= Bjørn (fl. 856–858) =

Viking Chieftain

Bjørn (Berno) was a Viking chieftain. He is the earliest known Scandinavian who was not a relative of the Danish kings to enter the service of a Frankish king, in his case Charles the Bald, king of West Francia. He may be identified with the Swedish king Björn Ironside.

In July 856 a Viking chieftain named Sidroc entered the River Seine to pillage. On 19 August he was joined by a fleet commanded by Bjørn. Come winter Sidroc left Frankish waters while Bjørn built a fortified camp on an island called Oscellus, probably Oissel. The Vikings proceeded to raid as far as Bayeux and Évreux, and the entire region showed little resistance to their movements throughout 857. (The Annales Fontanellenses, an important source for these events, incorrectly date them to 855.)

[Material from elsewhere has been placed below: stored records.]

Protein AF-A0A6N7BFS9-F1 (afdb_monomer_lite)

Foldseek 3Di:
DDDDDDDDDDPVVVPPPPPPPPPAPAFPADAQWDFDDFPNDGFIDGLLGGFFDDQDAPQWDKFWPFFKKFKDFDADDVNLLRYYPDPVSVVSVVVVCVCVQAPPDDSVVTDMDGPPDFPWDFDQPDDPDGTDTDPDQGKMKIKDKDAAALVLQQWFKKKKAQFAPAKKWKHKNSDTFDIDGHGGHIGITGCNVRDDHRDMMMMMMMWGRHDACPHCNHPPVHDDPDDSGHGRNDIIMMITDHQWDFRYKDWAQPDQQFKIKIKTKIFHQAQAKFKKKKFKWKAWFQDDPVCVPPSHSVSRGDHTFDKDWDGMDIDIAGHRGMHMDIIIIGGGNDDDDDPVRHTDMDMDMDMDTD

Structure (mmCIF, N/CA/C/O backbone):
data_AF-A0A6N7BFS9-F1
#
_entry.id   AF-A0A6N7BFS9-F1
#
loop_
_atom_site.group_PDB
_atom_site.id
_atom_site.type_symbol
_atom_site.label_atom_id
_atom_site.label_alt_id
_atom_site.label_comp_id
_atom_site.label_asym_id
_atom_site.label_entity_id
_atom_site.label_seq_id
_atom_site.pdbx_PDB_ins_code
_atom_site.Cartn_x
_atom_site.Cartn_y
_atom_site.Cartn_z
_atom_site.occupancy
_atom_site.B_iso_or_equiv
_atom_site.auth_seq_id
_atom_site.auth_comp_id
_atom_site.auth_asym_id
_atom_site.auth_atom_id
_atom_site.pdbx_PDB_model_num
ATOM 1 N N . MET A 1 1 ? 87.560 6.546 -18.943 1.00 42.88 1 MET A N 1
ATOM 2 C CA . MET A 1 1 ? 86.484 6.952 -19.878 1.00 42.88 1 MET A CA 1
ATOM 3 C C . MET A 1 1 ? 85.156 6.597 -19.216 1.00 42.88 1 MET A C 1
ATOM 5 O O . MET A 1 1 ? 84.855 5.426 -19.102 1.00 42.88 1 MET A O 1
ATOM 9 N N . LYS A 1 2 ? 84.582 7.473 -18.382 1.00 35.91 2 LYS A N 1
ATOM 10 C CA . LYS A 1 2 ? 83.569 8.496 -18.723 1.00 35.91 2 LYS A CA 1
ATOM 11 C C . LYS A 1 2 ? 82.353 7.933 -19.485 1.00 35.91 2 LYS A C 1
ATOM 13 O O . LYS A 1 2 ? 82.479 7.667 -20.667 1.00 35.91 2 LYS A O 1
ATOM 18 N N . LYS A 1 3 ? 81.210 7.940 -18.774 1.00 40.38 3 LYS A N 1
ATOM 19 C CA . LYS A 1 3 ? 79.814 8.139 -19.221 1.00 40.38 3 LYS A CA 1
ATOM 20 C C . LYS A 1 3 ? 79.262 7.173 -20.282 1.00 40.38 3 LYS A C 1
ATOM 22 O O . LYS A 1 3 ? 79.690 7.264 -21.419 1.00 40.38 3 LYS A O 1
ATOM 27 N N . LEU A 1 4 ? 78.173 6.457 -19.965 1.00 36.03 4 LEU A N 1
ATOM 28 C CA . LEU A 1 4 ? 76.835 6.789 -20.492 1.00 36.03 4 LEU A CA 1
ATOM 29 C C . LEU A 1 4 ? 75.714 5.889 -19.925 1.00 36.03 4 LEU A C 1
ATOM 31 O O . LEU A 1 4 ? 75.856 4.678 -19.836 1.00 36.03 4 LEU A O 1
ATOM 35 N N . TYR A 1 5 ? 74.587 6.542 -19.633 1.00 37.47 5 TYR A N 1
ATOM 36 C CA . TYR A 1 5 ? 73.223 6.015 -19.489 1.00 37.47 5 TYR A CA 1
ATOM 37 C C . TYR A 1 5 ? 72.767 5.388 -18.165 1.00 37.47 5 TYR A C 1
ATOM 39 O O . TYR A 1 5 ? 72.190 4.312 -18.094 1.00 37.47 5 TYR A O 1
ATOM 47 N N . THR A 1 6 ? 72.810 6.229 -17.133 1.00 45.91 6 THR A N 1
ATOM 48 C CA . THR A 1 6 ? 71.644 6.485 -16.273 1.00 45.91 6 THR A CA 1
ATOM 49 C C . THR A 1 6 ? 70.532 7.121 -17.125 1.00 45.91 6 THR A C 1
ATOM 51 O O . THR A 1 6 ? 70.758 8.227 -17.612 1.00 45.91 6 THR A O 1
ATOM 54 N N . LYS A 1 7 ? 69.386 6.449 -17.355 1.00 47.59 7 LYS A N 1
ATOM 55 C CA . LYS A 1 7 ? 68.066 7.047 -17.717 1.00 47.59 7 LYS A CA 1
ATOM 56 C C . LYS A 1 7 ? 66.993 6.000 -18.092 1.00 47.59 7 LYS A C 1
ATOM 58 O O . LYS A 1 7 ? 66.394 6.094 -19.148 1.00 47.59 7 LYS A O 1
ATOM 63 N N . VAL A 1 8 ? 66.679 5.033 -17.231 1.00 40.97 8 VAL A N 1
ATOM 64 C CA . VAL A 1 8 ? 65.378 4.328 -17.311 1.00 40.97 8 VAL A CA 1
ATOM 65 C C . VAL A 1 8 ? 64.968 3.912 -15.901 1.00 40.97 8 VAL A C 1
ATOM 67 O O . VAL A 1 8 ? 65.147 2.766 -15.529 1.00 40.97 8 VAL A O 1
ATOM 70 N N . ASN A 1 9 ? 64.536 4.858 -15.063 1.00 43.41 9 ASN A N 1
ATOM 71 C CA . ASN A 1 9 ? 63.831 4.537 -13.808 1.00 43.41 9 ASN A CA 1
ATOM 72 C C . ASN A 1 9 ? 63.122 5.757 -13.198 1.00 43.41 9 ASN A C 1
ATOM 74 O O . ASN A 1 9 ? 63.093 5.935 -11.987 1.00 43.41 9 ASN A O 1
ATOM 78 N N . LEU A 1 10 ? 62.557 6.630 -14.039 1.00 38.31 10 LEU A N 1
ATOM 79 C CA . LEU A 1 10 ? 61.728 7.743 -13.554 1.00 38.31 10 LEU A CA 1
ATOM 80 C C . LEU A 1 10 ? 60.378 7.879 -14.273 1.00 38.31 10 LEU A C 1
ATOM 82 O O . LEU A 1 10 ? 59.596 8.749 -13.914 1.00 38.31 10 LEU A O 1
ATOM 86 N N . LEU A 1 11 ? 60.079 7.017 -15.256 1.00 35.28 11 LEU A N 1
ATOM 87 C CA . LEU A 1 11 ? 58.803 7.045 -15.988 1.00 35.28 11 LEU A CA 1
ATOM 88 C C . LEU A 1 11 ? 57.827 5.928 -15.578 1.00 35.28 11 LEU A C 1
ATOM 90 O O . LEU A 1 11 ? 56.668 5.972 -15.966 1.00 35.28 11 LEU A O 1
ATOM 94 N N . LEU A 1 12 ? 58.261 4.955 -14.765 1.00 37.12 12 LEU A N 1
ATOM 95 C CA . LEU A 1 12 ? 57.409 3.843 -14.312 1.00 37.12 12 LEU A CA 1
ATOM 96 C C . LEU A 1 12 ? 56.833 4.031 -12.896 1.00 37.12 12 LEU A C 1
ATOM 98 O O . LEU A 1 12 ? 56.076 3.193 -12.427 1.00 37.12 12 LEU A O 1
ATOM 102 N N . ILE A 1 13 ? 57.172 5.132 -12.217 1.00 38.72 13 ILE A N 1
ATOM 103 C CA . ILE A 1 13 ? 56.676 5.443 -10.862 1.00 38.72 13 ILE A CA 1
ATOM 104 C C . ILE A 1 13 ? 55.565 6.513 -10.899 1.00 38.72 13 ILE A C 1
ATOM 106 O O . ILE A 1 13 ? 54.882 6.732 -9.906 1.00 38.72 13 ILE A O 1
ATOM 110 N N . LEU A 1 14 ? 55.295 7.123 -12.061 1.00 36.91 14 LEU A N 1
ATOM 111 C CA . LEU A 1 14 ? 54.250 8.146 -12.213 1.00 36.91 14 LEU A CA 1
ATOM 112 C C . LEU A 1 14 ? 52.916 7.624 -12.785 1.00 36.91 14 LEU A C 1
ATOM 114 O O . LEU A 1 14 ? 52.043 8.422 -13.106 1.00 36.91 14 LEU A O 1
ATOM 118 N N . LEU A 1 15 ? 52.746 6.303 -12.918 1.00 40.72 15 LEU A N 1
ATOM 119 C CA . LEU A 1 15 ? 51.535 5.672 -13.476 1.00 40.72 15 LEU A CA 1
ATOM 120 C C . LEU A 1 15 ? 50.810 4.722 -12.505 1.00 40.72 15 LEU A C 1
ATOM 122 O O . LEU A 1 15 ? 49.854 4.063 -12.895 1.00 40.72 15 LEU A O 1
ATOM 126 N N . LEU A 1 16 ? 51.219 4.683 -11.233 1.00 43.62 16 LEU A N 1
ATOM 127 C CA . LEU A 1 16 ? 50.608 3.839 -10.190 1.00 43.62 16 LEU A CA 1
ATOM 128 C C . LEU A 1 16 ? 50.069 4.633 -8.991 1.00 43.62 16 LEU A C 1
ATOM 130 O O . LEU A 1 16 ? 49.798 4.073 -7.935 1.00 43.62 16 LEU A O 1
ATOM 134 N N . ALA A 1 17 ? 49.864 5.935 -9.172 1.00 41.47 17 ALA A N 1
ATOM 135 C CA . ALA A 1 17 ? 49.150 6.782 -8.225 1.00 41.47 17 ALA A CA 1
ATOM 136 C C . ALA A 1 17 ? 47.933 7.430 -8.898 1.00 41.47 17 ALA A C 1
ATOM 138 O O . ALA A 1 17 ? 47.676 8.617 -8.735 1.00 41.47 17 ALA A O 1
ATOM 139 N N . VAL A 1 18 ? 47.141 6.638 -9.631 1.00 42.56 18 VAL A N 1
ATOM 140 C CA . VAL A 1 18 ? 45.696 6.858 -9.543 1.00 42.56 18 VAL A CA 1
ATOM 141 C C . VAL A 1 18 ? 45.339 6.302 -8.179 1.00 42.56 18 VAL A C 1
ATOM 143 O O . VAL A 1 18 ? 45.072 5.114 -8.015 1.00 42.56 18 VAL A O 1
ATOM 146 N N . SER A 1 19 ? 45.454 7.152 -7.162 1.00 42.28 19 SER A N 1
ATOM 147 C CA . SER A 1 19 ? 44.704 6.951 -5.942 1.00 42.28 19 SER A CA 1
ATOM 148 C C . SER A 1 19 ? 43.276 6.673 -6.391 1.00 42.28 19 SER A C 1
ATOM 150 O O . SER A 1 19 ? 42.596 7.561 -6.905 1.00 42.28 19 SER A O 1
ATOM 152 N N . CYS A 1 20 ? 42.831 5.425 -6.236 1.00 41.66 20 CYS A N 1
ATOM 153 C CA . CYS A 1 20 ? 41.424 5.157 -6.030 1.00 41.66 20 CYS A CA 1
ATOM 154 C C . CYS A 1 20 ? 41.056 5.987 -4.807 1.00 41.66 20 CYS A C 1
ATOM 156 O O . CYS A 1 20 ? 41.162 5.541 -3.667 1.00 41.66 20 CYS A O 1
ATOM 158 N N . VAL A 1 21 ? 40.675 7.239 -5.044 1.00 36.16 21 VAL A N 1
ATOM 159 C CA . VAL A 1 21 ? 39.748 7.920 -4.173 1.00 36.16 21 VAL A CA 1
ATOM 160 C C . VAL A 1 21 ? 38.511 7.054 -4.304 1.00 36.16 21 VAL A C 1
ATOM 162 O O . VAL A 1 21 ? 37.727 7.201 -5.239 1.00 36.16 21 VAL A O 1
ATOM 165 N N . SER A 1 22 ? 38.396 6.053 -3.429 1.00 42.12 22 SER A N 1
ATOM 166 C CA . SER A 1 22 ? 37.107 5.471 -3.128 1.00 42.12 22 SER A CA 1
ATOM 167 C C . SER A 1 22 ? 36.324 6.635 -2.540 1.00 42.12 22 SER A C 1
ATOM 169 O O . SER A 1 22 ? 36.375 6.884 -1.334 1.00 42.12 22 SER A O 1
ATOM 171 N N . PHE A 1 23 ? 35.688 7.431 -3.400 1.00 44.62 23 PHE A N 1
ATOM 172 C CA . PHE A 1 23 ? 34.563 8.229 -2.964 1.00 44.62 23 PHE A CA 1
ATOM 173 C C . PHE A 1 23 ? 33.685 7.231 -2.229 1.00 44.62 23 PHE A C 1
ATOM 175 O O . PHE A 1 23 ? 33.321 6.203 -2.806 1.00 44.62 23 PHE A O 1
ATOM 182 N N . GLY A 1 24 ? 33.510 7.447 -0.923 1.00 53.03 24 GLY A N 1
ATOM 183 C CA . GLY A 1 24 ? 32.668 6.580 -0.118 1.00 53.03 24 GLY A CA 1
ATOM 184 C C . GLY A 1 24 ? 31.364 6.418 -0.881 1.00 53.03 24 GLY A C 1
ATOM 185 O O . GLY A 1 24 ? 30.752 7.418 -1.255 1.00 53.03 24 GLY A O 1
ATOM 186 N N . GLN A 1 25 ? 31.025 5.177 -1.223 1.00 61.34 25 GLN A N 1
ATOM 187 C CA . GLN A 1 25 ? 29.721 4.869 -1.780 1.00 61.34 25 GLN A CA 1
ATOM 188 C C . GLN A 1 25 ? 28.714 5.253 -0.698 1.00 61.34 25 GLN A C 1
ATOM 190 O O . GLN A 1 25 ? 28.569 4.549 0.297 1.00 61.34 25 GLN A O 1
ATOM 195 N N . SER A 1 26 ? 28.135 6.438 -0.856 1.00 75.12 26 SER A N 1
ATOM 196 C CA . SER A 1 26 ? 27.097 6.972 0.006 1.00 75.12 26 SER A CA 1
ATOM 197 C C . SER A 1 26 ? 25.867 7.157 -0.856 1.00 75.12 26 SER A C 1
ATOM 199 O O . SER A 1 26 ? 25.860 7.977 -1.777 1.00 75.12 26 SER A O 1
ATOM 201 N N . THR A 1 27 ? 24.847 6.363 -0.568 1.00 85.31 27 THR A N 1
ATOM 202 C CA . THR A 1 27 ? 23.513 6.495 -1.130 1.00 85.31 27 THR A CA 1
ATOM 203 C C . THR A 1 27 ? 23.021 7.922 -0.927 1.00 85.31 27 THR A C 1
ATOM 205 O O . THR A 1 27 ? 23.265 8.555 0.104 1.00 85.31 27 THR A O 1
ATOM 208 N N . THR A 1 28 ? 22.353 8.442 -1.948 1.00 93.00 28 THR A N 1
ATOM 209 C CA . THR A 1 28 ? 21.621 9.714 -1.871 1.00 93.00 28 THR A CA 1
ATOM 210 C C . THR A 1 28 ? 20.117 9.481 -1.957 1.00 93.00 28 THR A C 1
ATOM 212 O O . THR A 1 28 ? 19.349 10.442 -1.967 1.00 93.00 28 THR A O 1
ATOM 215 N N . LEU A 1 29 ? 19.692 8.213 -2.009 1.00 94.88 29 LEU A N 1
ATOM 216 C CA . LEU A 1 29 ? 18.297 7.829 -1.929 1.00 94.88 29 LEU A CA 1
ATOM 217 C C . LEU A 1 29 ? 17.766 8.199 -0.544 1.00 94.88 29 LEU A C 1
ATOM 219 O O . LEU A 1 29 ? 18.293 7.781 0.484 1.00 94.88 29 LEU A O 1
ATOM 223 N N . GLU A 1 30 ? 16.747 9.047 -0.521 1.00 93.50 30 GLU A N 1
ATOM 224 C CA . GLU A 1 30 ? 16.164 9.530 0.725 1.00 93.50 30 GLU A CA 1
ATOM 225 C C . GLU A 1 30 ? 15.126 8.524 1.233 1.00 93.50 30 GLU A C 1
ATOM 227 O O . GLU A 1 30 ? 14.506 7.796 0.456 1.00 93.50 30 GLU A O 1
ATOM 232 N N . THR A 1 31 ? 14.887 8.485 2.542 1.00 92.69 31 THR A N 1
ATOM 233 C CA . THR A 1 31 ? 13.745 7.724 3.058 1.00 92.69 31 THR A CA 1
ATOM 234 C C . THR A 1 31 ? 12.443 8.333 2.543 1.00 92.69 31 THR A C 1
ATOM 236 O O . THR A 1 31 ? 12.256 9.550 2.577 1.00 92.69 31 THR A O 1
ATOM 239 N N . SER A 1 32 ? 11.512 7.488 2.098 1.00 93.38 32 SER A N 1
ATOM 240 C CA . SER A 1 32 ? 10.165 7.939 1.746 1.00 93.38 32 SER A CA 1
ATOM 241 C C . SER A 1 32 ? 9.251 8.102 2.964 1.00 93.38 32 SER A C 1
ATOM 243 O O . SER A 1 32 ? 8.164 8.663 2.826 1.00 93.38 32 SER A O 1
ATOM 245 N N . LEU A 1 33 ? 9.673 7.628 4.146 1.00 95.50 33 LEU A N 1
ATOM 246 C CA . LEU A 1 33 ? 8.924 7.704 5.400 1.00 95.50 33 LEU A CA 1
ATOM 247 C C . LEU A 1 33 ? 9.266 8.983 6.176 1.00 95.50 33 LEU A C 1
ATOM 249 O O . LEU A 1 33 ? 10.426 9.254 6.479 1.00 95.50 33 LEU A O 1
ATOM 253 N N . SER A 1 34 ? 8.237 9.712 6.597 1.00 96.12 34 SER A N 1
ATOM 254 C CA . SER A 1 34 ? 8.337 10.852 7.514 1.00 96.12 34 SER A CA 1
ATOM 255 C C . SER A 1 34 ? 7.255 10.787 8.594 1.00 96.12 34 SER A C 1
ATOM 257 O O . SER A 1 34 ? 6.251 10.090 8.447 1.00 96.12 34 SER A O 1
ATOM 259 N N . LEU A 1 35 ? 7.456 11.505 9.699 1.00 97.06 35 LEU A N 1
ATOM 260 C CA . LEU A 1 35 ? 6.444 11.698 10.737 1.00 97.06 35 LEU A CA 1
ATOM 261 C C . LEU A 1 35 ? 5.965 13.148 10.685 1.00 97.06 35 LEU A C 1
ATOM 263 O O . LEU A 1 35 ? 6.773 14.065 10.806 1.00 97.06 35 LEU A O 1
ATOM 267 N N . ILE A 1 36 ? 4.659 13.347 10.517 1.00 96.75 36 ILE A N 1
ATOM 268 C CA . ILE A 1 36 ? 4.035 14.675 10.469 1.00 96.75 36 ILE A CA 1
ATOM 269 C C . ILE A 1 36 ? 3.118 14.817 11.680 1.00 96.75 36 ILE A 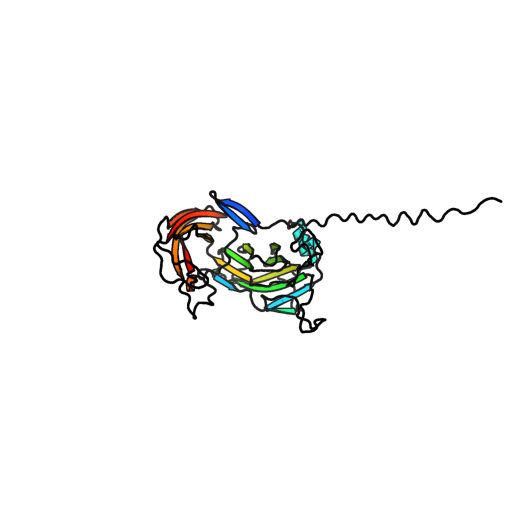C 1
ATOM 271 O O . ILE A 1 36 ? 2.283 13.944 11.917 1.00 96.75 36 ILE A O 1
ATOM 275 N N . ASP A 1 37 ? 3.263 15.901 12.444 1.00 97.25 37 ASP A N 1
ATOM 276 C CA . ASP A 1 37 ? 2.334 16.205 13.533 1.00 97.25 37 ASP A CA 1
ATOM 277 C C . ASP A 1 37 ? 0.993 16.684 12.966 1.00 97.25 37 ASP A C 1
ATOM 279 O O . ASP A 1 37 ? 0.927 17.677 12.239 1.00 97.25 37 ASP A O 1
ATOM 283 N N . ILE A 1 38 ? -0.079 15.962 13.289 1.00 96.06 38 ILE A N 1
ATOM 284 C CA . ILE A 1 38 ? -1.448 16.343 12.950 1.00 96.06 38 ILE A CA 1
ATOM 285 C C . ILE A 1 38 ? -2.268 16.315 14.233 1.00 96.06 38 ILE A C 1
ATOM 287 O O . ILE A 1 38 ? -2.664 15.253 14.713 1.00 96.06 38 ILE A O 1
ATOM 291 N N . GLY A 1 39 ? -2.517 17.497 14.799 1.00 89.88 39 GLY A N 1
ATOM 292 C CA . GLY A 1 39 ? -3.287 17.633 16.034 1.00 89.88 39 GLY A CA 1
ATOM 293 C C . GLY A 1 39 ? -2.597 16.997 17.245 1.00 89.88 39 GLY A C 1
ATOM 294 O O . GLY A 1 39 ? -3.273 16.367 18.058 1.00 89.88 39 GLY A O 1
ATOM 295 N N . GLY A 1 40 ? -1.266 17.118 17.353 1.00 94.00 40 GLY A N 1
ATOM 296 C CA . GLY A 1 40 ? -0.485 16.552 18.459 1.00 94.00 40 GLY A CA 1
ATOM 297 C C . GLY A 1 40 ? -0.222 15.047 18.341 1.00 94.00 40 GLY A C 1
ATOM 298 O O . GLY A 1 40 ? 0.151 14.401 19.324 1.00 94.00 40 GLY A O 1
ATOM 299 N N . VAL A 1 41 ? -0.468 14.459 17.166 1.00 96.38 41 VAL A N 1
ATOM 300 C CA . VAL A 1 41 ? -0.202 13.050 16.871 1.00 96.38 41 VAL A CA 1
ATOM 301 C C . VAL A 1 41 ? 0.807 12.960 15.735 1.00 96.38 41 VAL A C 1
ATOM 303 O O . VAL A 1 41 ? 0.549 13.440 14.635 1.00 96.38 41 VAL A O 1
ATOM 306 N N . ALA A 1 42 ? 1.924 12.274 15.982 1.00 96.88 42 ALA A N 1
ATOM 307 C CA . ALA A 1 42 ? 2.905 11.942 14.955 1.00 96.88 42 ALA A CA 1
ATOM 308 C C . ALA A 1 42 ? 2.337 10.878 14.000 1.00 96.88 42 ALA A C 1
ATOM 310 O O . ALA A 1 42 ? 2.292 9.687 14.318 1.00 96.88 42 ALA A O 1
ATOM 311 N N . VAL A 1 43 ? 1.880 11.312 12.827 1.00 97.50 43 VAL A N 1
A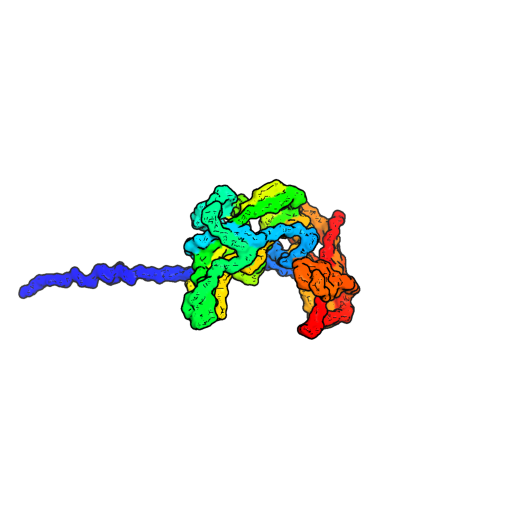TOM 312 C CA . VAL A 1 43 ? 1.306 10.449 11.793 1.00 97.50 43 VAL A CA 1
ATOM 313 C C . VAL A 1 43 ? 2.394 10.023 10.807 1.00 97.50 43 VAL A C 1
ATOM 315 O O . VAL A 1 43 ? 3.006 10.895 10.178 1.00 97.50 43 VAL A O 1
ATOM 318 N N . PRO A 1 44 ? 2.622 8.709 10.607 1.00 97.12 44 PRO A N 1
ATOM 319 C CA . PRO A 1 44 ? 3.530 8.246 9.570 1.00 97.12 44 PRO A CA 1
ATOM 320 C C . PRO A 1 44 ? 2.976 8.609 8.198 1.00 97.12 44 PRO A C 1
ATOM 322 O O . PRO A 1 44 ? 1.822 8.315 7.888 1.00 97.12 44 PRO A O 1
ATOM 325 N N . HIS A 1 45 ? 3.808 9.239 7.384 1.00 97.06 45 HIS A N 1
ATOM 326 C CA . HIS A 1 45 ? 3.547 9.540 5.988 1.00 97.06 45 HIS A CA 1
ATOM 327 C C . HIS A 1 45 ? 4.585 8.840 5.133 1.00 97.06 45 HIS A C 1
ATOM 329 O O . HIS A 1 45 ? 5.772 8.871 5.450 1.00 97.06 45 HIS A O 1
ATOM 335 N N . GLN A 1 46 ? 4.137 8.235 4.043 1.00 96.12 46 GLN A N 1
ATOM 336 C CA . GLN A 1 46 ? 5.010 7.653 3.042 1.00 96.12 46 GLN A CA 1
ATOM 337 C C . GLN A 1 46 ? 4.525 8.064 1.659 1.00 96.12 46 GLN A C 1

The surviving sources do not record Bjørn's reasons for visiting King Charles at Verberie early in 858. In the words of the Annales Bertiniani, the preeminent West Frankish annals for the period: “Bjørn, leader of the faction of pirates of the Seine, pursuing King Charles came to the palace in Veberie, and giving him his hands, swore fidelity to him.” Bjørn had probably been offered tribute (danegeld) in return for submitting to the act of commendation (the giving of hands and swearing of fealty). In November the bishops of West Francia, meeting in a synod at Quercy, sent a letter, probably authored by Hincmar, to Louis the German, the king of East Francia, in which the raising of tribute to pay off the Vikings is mentioned. Probably this refers to Bjørn and his men, since no other Vikings are known to have made their peace with the Franks at about this time.

According to the Annales Fontanellenses Charles the Bald besieged Oissel late in 859 (actually 858). Since Bjørn is never again mentioned by name in the annals it is probable that he remained loyal to Charles and did not rejoin the army that remained at the island stronghold. The Annales Bertiniani confirm that Charles only besieged the island after Bjørn's commendation.